#### PROBLEM STATEMENT
Each line holding the word "maritima" must appear in the answer, copied from the entries.

#### MATERIALS PROVIDED

+ + + +

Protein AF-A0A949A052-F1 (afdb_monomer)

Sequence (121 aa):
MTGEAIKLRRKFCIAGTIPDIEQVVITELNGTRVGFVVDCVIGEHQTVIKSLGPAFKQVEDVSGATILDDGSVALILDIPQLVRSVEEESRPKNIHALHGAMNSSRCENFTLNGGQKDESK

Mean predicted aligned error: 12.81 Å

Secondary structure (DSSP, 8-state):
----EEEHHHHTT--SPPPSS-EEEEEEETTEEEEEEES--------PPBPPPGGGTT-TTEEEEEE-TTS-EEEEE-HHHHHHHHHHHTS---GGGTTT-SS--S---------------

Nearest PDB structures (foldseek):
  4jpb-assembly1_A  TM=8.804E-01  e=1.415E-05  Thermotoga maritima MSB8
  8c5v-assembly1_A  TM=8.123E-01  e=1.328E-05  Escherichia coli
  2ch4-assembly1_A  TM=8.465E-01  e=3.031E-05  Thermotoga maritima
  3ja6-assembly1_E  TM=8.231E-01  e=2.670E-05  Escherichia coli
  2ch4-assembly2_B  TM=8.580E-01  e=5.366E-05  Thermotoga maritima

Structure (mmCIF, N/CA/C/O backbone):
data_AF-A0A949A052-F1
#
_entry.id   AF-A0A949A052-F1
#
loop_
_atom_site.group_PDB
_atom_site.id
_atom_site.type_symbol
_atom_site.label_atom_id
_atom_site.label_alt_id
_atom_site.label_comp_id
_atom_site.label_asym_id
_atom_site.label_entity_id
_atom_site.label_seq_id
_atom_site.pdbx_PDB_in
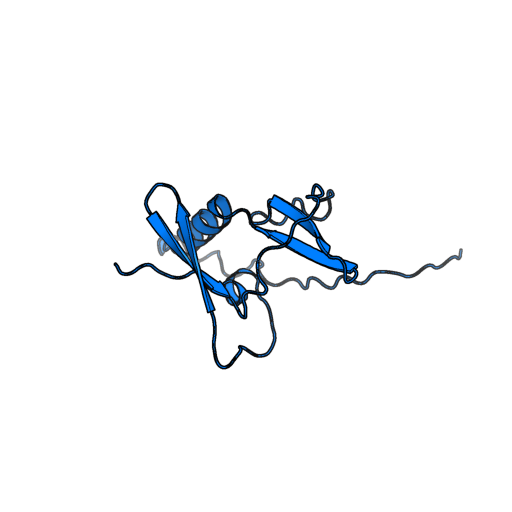s_code
_atom_site.Cartn_x
_atom_site.Cartn_y
_atom_site.Cartn_z
_atom_site.occupancy
_atom_site.B_iso_or_equiv
_atom_site.auth_seq_id
_atom_site.auth_comp_id
_atom_site.auth_asym_id
_atom_site.auth_atom_id
_atom_site.pdbx_PDB_model_num
ATOM 1 N N . MET A 1 1 ? -18.611 -6.523 13.731 1.00 40.06 1 MET A N 1
ATOM 2 C CA . MET A 1 1 ? -17.427 -6.618 12.848 1.00 40.06 1 MET A CA 1
ATOM 3 C C . MET A 1 1 ? -17.733 -6.018 11.474 1.00 40.06 1 MET A C 1
ATOM 5 O O . MET A 1 1 ? -17.519 -6.667 10.461 1.00 40.06 1 MET A O 1
ATOM 9 N N . THR A 1 2 ? -18.224 -4.781 11.403 1.00 37.44 2 THR A N 1
ATOM 10 C CA . THR A 1 2 ? -18.218 -4.028 10.141 1.00 37.44 2 THR A CA 1
ATOM 11 C C . THR A 1 2 ? -16.834 -3.402 10.016 1.00 37.44 2 THR A C 1
ATOM 13 O O . THR A 1 2 ? -16.639 -2.247 10.370 1.00 37.44 2 THR A O 1
ATOM 16 N N . GLY A 1 3 ? -15.841 -4.227 9.677 1.00 56.59 3 GLY A N 1
ATOM 17 C CA . GLY A 1 3 ? -14.501 -3.743 9.358 1.00 56.59 3 GLY A CA 1
ATOM 18 C C . GLY A 1 3 ? -14.570 -3.092 7.988 1.00 56.59 3 GLY A C 1
ATOM 19 O O . GLY A 1 3 ? -14.682 -3.795 6.987 1.00 56.59 3 GLY A O 1
ATOM 20 N N . GLU A 1 4 ? -14.612 -1.766 7.950 1.00 73.06 4 GLU A N 1
ATOM 21 C CA . GLU A 1 4 ? -14.572 -1.018 6.700 1.00 73.06 4 GLU A CA 1
ATOM 22 C C . GLU A 1 4 ? -13.230 -1.279 6.005 1.00 73.06 4 GLU A C 1
ATOM 24 O O . GLU A 1 4 ? -12.173 -1.262 6.640 1.00 73.06 4 GLU A O 1
ATOM 29 N N . ALA A 1 5 ? -13.279 -1.603 4.713 1.00 89.88 5 ALA A N 1
ATOM 30 C CA . ALA A 1 5 ? -12.087 -1.873 3.926 1.00 89.88 5 ALA A CA 1
ATOM 31 C C . ALA A 1 5 ? -11.710 -0.633 3.109 1.00 89.88 5 ALA A C 1
ATOM 33 O O . ALA A 1 5 ? -12.524 -0.093 2.357 1.00 89.88 5 ALA A O 1
ATOM 34 N N . ILE A 1 6 ? -10.457 -0.208 3.225 1.00 92.56 6 ILE A N 1
ATOM 35 C CA . ILE A 1 6 ? -9.903 0.928 2.497 1.00 92.56 6 ILE A CA 1
ATOM 36 C C . ILE A 1 6 ? -9.581 0.474 1.072 1.00 92.56 6 ILE A C 1
ATOM 38 O O . ILE A 1 6 ? -8.710 -0.369 0.851 1.00 92.56 6 ILE A O 1
ATOM 42 N N . LYS A 1 7 ? -10.280 1.036 0.080 1.00 92.94 7 LYS A N 1
ATOM 43 C CA . LYS A 1 7 ? -10.010 0.756 -1.338 1.00 92.94 7 LYS A CA 1
ATOM 44 C C . LYS A 1 7 ? -8.800 1.546 -1.833 1.00 92.94 7 LYS A C 1
ATOM 46 O O . LYS A 1 7 ? -8.922 2.749 -2.081 1.00 92.94 7 LYS A O 1
ATOM 51 N N . LEU A 1 8 ? -7.661 0.876 -2.043 1.00 93.31 8 LEU A N 1
ATOM 52 C CA . LEU A 1 8 ? -6.410 1.554 -2.407 1.00 93.31 8 LEU A CA 1
ATOM 53 C C . LEU A 1 8 ? -6.498 2.275 -3.754 1.00 93.31 8 LEU A C 1
ATOM 55 O O . LEU A 1 8 ? -6.057 3.417 -3.853 1.00 93.31 8 LEU A O 1
ATOM 59 N N . ARG A 1 9 ? -7.144 1.675 -4.765 1.00 92.56 9 ARG A N 1
ATOM 60 C CA . ARG A 1 9 ? -7.358 2.340 -6.063 1.00 92.56 9 ARG A CA 1
ATOM 61 C C . ARG A 1 9 ? -8.018 3.704 -5.916 1.00 92.56 9 ARG A C 1
ATOM 63 O O . ARG A 1 9 ? -7.561 4.678 -6.504 1.00 92.56 9 ARG A O 1
ATOM 70 N N . ARG A 1 10 ? -9.086 3.775 -5.117 1.00 90.06 10 ARG A N 1
ATOM 71 C CA . ARG A 1 10 ? -9.819 5.022 -4.880 1.00 90.06 10 ARG A CA 1
ATOM 72 C C . ARG A 1 10 ? -8.965 6.018 -4.104 1.00 90.06 10 ARG A C 1
ATOM 74 O O . ARG A 1 10 ? -8.949 7.188 -4.467 1.00 90.06 10 ARG A O 1
ATOM 81 N N . LYS A 1 11 ? -8.261 5.561 -3.065 1.00 88.50 11 LYS A N 1
ATOM 82 C CA . LYS A 1 11 ? -7.425 6.427 -2.225 1.00 88.50 11 LYS A CA 1
ATOM 83 C C . LYS A 1 11 ? -6.283 7.076 -3.011 1.00 88.50 11 LYS A C 1
ATOM 85 O O . LYS A 1 11 ? -6.027 8.260 -2.829 1.00 88.50 11 LYS A O 1
ATOM 90 N N . PHE A 1 12 ? -5.659 6.333 -3.922 1.00 88.75 12 PHE A N 1
ATOM 91 C CA . PHE A 1 12 ? -4.552 6.815 -4.755 1.00 88.75 12 PHE A CA 1
ATOM 92 C C . PHE A 1 12 ? -4.985 7.315 -6.143 1.00 88.75 12 PHE A C 1
ATOM 94 O O . PHE A 1 12 ? -4.133 7.547 -6.996 1.00 88.75 12 PHE A O 1
ATOM 101 N N . CYS A 1 13 ? -6.291 7.484 -6.387 1.00 88.94 13 CYS A N 1
ATOM 102 C CA . CYS A 1 13 ? -6.841 7.935 -7.671 1.00 88.94 13 CYS A CA 1
ATOM 103 C C . CYS A 1 13 ? -6.316 7.141 -8.888 1.00 88.94 13 CYS A C 1
ATOM 105 O O . CYS A 1 13 ? -6.074 7.706 -9.956 1.00 88.94 13 CYS A O 1
ATOM 107 N N . ILE A 1 14 ? -6.134 5.827 -8.736 1.00 89.50 14 ILE A N 1
ATOM 108 C CA . ILE A 1 14 ? -5.602 4.960 -9.792 1.00 89.50 14 ILE A CA 1
ATOM 109 C C . ILE A 1 14 ? -6.692 4.716 -10.837 1.00 89.50 14 ILE A C 1
ATOM 111 O O . ILE A 1 14 ? -7.702 4.060 -10.568 1.00 89.50 14 ILE A O 1
ATOM 115 N N . ALA A 1 15 ? -6.468 5.238 -12.042 1.00 88.25 15 ALA A N 1
ATOM 116 C CA . ALA A 1 15 ? -7.341 5.038 -13.189 1.00 88.25 15 ALA A CA 1
ATOM 117 C C . ALA A 1 15 ? -7.184 3.635 -13.810 1.00 88.25 15 ALA A C 1
ATOM 119 O O . ALA A 1 15 ? -6.241 2.894 -13.525 1.00 88.25 15 ALA A O 1
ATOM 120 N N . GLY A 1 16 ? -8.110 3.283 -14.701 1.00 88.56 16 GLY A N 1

+ + + +

#### RESULT OF THE EXERCISE
  4jpb-assembly1_A  TM=8.804E-01  e=1.415E-05  Thermotoga maritima MSB8
  2ch4-assembly1_A  TM=8.465E-01  e=3.031E-05  Thermotoga maritima
  2ch4-assembly2_B  TM=8.580E-01  e=5.366E-05  Thermotoga maritima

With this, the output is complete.